**Task description**. In the records below, find the line containing "ATOM 362 O O"; give it again exactly, along with every line that follows, and nothing else.

BEGIN Record excerpts

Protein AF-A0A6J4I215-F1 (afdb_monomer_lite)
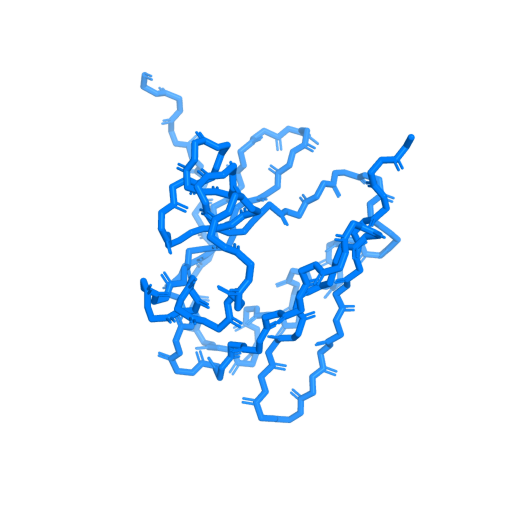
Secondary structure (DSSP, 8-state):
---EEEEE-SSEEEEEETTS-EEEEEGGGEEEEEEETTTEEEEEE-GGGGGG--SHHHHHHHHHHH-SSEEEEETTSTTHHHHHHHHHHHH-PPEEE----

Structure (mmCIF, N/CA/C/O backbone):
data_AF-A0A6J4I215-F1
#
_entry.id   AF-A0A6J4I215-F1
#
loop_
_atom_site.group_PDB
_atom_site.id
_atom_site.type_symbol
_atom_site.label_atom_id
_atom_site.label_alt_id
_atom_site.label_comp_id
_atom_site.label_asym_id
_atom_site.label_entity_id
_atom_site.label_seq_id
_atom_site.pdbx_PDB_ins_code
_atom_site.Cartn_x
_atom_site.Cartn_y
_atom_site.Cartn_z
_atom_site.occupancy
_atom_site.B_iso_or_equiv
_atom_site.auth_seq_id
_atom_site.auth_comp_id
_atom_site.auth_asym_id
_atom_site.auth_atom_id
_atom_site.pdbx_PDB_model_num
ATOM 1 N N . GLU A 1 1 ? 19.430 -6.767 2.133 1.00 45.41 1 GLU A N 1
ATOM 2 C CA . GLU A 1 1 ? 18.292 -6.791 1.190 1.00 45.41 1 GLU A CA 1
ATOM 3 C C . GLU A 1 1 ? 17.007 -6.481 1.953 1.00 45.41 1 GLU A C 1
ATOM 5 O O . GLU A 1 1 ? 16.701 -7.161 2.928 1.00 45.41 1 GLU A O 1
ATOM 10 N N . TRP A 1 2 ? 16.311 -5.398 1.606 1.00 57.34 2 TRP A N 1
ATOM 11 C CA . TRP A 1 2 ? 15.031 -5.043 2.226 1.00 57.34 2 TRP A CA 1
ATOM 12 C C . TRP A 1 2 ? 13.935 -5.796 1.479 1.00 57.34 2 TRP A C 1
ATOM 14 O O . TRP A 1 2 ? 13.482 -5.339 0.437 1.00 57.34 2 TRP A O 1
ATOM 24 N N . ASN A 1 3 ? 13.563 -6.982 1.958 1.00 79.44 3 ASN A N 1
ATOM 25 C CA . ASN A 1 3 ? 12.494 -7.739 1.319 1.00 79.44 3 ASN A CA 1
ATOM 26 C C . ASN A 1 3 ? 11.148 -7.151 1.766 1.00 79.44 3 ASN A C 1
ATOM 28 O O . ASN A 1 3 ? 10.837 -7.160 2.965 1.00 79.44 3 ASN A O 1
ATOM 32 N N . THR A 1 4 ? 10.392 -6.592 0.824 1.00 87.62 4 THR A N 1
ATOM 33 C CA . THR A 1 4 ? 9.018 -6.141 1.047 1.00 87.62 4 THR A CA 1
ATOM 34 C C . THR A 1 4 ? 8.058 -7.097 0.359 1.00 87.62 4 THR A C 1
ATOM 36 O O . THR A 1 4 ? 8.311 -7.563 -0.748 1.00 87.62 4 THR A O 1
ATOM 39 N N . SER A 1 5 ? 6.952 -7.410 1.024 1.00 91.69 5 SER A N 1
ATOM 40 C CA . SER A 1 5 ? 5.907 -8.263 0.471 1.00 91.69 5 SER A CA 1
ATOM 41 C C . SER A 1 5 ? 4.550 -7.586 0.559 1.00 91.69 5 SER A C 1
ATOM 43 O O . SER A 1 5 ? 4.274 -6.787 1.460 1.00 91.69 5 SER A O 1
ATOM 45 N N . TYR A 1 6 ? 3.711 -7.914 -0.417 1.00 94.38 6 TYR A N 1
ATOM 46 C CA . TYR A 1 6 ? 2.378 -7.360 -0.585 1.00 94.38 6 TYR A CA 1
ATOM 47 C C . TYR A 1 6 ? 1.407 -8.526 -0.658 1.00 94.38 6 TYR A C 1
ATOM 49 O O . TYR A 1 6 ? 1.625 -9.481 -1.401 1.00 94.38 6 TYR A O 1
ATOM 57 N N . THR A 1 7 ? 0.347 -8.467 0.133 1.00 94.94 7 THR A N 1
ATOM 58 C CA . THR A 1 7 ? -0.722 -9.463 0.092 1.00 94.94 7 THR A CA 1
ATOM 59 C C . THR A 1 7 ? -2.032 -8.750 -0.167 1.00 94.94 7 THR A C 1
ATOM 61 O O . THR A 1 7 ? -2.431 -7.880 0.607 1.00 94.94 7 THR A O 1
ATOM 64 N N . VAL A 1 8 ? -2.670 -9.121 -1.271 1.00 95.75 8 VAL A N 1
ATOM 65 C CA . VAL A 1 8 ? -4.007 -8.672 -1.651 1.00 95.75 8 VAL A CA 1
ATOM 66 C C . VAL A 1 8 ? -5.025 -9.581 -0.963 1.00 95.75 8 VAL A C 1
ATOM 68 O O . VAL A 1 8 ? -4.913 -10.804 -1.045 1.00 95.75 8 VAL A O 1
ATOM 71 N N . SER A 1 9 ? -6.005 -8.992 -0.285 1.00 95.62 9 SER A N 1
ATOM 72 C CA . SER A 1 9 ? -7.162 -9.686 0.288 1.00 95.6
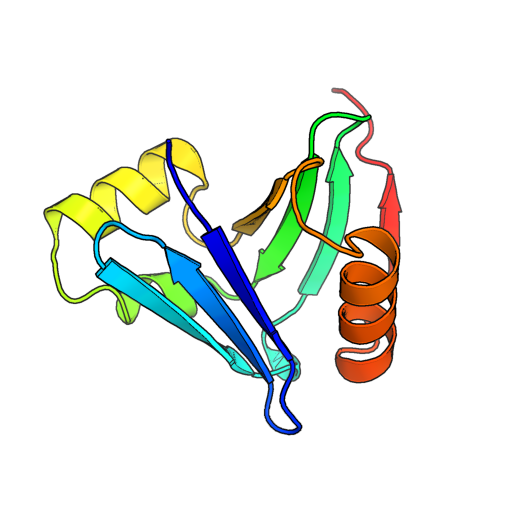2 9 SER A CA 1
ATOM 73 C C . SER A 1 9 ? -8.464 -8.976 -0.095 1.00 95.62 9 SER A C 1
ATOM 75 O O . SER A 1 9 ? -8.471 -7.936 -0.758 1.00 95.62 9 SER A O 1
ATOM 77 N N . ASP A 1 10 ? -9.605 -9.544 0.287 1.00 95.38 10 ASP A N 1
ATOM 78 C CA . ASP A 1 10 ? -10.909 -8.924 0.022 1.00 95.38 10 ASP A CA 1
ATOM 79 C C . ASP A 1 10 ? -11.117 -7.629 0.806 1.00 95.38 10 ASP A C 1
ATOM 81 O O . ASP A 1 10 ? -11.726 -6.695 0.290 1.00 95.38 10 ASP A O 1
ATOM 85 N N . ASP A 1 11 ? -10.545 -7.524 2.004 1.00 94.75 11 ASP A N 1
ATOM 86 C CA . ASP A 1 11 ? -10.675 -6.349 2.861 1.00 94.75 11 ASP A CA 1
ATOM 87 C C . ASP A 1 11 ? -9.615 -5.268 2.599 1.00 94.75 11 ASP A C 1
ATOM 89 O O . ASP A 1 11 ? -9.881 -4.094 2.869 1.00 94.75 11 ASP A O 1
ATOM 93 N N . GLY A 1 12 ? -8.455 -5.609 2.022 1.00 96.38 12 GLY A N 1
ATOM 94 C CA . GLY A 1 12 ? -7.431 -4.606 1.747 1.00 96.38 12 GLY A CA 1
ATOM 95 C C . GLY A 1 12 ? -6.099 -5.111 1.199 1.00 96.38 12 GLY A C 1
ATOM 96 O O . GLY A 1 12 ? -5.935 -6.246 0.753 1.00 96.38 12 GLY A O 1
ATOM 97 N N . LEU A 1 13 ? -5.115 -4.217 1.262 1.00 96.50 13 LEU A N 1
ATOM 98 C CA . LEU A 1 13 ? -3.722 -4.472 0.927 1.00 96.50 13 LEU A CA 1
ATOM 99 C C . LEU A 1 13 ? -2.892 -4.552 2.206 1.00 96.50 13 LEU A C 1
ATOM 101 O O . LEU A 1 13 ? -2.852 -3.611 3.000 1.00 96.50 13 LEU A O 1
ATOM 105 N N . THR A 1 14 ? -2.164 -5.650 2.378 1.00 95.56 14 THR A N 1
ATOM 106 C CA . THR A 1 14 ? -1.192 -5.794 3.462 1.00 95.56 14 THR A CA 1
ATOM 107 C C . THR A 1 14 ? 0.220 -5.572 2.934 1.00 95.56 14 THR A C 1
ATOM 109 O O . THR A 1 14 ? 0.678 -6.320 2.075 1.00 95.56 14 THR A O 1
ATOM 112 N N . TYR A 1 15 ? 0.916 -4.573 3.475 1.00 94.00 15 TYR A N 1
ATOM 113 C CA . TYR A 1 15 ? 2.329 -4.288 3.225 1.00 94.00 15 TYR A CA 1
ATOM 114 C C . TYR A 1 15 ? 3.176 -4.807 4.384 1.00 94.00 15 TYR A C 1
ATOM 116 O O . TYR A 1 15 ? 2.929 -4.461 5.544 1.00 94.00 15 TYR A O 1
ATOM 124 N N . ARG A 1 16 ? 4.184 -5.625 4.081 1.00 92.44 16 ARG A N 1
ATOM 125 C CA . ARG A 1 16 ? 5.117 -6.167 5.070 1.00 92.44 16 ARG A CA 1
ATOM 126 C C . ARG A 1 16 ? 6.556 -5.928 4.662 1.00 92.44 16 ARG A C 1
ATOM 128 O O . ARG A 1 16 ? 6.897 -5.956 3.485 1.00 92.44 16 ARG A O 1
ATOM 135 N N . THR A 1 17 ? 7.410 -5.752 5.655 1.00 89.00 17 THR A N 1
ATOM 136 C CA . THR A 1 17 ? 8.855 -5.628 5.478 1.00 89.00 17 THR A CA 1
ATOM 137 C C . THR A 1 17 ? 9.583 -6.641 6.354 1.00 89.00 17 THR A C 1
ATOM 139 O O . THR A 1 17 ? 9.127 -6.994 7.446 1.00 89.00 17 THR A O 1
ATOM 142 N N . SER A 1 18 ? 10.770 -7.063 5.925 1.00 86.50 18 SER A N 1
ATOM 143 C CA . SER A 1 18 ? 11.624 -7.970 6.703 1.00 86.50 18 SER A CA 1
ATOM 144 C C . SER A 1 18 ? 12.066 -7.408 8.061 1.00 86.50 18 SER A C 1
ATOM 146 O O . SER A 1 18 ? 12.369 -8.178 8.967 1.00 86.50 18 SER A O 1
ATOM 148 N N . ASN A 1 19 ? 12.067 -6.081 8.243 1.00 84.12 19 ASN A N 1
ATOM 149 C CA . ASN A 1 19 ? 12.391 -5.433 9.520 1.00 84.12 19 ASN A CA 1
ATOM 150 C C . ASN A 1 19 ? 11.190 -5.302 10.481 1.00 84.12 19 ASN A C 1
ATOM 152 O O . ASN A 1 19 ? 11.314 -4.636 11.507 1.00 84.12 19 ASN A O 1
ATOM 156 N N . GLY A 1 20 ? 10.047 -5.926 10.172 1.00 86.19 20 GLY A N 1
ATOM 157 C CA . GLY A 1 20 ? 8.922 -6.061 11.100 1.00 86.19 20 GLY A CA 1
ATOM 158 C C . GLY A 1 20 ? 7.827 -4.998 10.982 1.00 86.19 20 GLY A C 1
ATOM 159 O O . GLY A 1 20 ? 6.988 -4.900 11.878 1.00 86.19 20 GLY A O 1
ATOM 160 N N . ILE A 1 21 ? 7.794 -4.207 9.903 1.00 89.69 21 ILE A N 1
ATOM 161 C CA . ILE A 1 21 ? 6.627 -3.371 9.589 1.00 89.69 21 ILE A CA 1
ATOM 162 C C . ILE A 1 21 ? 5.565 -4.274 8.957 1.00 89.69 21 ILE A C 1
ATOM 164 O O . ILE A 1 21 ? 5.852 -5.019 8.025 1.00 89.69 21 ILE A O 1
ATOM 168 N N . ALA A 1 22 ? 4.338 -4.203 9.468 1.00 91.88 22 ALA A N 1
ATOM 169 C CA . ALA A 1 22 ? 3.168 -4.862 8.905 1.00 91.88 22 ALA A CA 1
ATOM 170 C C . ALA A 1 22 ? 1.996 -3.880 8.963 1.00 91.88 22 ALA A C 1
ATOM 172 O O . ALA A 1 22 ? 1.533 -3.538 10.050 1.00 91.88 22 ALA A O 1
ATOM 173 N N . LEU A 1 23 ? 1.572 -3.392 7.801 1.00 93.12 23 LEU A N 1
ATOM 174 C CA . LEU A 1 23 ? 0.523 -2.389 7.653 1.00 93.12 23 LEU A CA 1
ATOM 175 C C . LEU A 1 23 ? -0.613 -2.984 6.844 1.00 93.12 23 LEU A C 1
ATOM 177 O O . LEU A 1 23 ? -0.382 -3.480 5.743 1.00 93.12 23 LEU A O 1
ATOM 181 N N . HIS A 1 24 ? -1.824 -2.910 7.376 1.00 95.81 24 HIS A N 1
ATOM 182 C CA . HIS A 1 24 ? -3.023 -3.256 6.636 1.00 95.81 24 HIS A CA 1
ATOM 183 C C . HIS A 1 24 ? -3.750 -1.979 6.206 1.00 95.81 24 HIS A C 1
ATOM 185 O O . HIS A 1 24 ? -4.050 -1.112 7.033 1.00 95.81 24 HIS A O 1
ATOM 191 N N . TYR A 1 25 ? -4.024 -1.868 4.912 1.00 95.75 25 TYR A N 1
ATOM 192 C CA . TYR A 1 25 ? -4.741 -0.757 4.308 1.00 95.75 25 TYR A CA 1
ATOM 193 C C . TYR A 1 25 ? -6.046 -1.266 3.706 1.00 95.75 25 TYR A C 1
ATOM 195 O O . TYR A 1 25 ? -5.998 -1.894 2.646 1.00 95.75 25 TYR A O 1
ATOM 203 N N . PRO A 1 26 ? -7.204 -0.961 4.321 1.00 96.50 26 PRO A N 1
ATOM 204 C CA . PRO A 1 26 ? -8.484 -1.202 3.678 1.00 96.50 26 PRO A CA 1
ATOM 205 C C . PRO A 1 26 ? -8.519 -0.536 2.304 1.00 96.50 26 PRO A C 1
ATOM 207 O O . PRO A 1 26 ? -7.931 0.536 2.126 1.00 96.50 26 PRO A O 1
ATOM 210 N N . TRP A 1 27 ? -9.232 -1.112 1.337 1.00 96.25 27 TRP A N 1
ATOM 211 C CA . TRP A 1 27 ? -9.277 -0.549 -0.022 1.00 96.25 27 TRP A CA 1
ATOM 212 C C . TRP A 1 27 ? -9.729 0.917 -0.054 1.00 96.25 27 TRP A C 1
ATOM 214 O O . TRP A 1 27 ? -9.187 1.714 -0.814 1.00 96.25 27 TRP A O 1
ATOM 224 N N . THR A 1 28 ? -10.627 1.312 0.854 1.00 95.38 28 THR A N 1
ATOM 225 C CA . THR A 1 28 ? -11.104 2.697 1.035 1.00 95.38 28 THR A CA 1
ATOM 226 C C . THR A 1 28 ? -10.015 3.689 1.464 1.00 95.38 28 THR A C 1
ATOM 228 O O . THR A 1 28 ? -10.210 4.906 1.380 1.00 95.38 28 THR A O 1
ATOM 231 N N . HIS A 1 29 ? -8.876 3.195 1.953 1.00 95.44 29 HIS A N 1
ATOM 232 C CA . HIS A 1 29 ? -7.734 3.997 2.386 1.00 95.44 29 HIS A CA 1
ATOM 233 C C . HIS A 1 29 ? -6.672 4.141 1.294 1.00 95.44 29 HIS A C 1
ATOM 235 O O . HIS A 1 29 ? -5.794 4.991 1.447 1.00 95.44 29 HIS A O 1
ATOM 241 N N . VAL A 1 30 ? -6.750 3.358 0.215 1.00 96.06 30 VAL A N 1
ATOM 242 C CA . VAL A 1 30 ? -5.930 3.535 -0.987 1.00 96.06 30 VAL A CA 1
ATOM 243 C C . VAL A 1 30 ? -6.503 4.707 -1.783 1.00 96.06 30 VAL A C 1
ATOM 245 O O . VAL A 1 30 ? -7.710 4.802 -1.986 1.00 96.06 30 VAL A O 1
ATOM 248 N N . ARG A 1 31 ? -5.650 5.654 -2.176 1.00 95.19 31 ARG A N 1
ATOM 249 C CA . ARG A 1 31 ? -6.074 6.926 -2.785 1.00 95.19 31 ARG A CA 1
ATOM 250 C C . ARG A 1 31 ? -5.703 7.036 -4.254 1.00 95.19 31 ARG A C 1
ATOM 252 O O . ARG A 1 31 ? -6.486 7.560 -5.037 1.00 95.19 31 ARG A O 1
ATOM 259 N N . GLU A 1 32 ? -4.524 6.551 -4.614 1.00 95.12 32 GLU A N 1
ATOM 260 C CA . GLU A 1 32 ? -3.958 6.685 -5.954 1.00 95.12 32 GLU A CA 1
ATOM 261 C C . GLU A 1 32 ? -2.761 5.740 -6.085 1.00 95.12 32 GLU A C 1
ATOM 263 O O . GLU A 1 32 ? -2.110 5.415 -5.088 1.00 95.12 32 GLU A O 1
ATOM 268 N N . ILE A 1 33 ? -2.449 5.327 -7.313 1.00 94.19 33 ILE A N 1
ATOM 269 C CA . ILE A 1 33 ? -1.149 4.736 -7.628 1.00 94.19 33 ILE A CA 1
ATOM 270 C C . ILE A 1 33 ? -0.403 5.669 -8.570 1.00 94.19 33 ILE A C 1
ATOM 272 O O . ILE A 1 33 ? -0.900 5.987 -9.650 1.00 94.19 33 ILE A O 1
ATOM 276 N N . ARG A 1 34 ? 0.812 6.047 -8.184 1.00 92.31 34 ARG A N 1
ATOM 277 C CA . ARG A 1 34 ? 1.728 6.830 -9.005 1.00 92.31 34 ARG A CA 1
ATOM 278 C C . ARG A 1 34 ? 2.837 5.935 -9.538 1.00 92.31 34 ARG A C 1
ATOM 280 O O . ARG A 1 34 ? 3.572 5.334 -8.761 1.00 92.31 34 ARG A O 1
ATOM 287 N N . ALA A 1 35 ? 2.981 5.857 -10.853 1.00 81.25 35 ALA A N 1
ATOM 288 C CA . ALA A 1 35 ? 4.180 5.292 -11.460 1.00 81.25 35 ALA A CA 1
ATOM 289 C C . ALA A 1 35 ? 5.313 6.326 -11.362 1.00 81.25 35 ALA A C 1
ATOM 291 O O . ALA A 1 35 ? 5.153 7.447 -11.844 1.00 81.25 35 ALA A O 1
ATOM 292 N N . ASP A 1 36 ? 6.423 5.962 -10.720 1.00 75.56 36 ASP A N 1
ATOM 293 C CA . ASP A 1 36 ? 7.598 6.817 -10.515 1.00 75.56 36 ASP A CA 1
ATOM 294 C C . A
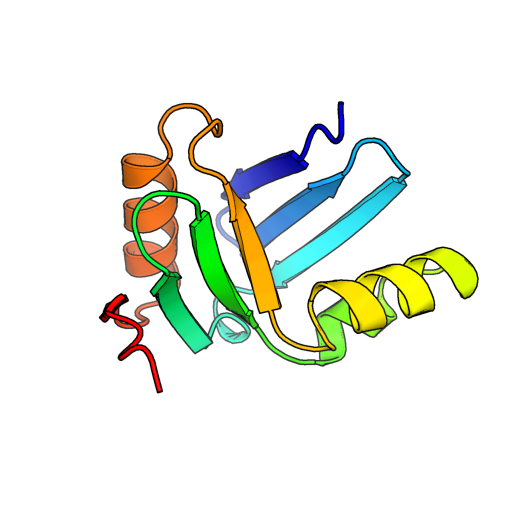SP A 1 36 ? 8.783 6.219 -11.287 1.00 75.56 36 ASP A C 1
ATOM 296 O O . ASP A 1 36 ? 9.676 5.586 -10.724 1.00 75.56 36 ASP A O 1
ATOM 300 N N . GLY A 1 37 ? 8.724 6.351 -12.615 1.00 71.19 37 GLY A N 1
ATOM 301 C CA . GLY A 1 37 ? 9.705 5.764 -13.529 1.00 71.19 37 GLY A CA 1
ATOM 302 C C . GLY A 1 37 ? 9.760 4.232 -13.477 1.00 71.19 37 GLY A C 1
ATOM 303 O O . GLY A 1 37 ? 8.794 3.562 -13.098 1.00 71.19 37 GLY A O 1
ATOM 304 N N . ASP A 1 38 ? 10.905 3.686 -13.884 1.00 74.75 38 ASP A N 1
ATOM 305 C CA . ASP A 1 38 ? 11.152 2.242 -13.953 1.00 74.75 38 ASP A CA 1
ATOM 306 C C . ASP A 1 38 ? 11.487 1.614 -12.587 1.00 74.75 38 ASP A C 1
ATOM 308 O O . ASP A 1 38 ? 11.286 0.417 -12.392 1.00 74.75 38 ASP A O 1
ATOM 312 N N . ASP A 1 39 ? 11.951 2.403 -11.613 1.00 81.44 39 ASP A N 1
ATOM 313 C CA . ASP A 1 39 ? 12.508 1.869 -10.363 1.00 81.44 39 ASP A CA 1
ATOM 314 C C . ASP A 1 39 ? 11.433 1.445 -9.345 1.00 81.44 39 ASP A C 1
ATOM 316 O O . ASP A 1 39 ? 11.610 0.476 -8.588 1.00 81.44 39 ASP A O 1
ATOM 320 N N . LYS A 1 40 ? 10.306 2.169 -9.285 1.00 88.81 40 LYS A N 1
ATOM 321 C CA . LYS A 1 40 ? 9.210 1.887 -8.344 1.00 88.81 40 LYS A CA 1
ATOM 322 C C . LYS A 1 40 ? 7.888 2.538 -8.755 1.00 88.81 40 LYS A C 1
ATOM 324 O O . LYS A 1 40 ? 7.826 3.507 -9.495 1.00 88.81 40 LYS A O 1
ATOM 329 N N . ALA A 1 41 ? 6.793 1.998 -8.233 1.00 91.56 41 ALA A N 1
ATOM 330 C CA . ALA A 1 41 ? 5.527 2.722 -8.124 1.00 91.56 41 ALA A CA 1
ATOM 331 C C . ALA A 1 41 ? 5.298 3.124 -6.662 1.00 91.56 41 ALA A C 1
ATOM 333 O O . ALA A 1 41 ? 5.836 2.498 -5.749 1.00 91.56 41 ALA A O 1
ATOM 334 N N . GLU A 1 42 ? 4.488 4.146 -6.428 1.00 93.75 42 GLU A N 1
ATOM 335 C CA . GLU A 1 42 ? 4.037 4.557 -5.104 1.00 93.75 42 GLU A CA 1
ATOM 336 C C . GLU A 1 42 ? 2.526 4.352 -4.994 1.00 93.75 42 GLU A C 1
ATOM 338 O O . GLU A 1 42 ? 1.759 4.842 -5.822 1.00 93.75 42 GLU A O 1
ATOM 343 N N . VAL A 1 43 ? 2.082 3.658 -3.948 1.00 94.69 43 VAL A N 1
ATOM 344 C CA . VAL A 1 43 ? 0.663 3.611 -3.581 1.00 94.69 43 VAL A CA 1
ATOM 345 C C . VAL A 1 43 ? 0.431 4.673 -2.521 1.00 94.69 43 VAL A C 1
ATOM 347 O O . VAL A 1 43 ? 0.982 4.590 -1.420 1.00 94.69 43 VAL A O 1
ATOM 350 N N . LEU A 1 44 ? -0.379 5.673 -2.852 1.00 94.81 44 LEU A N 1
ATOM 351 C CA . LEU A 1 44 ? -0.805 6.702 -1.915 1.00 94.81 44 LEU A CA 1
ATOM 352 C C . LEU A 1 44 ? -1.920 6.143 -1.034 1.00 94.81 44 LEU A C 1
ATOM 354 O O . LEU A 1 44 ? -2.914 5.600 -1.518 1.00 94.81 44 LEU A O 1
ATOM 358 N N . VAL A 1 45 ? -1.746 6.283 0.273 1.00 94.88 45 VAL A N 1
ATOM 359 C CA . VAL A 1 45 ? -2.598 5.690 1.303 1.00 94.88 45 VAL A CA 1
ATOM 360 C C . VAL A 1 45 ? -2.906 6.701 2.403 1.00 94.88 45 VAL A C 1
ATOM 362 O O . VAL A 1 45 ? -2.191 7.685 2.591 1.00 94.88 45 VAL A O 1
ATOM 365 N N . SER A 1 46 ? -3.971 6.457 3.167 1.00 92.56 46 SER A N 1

END Record excerpts

**Completed exercise**.
ATOM 362 O O . VAL A 1 45 ? -2.191 7.685 2.591 1.00 94.88 45 VAL A O 1
ATOM 365 N N . SER A 1 46 ? -3.971 6.457 3.167 1.00 92.56 46 SER A N 1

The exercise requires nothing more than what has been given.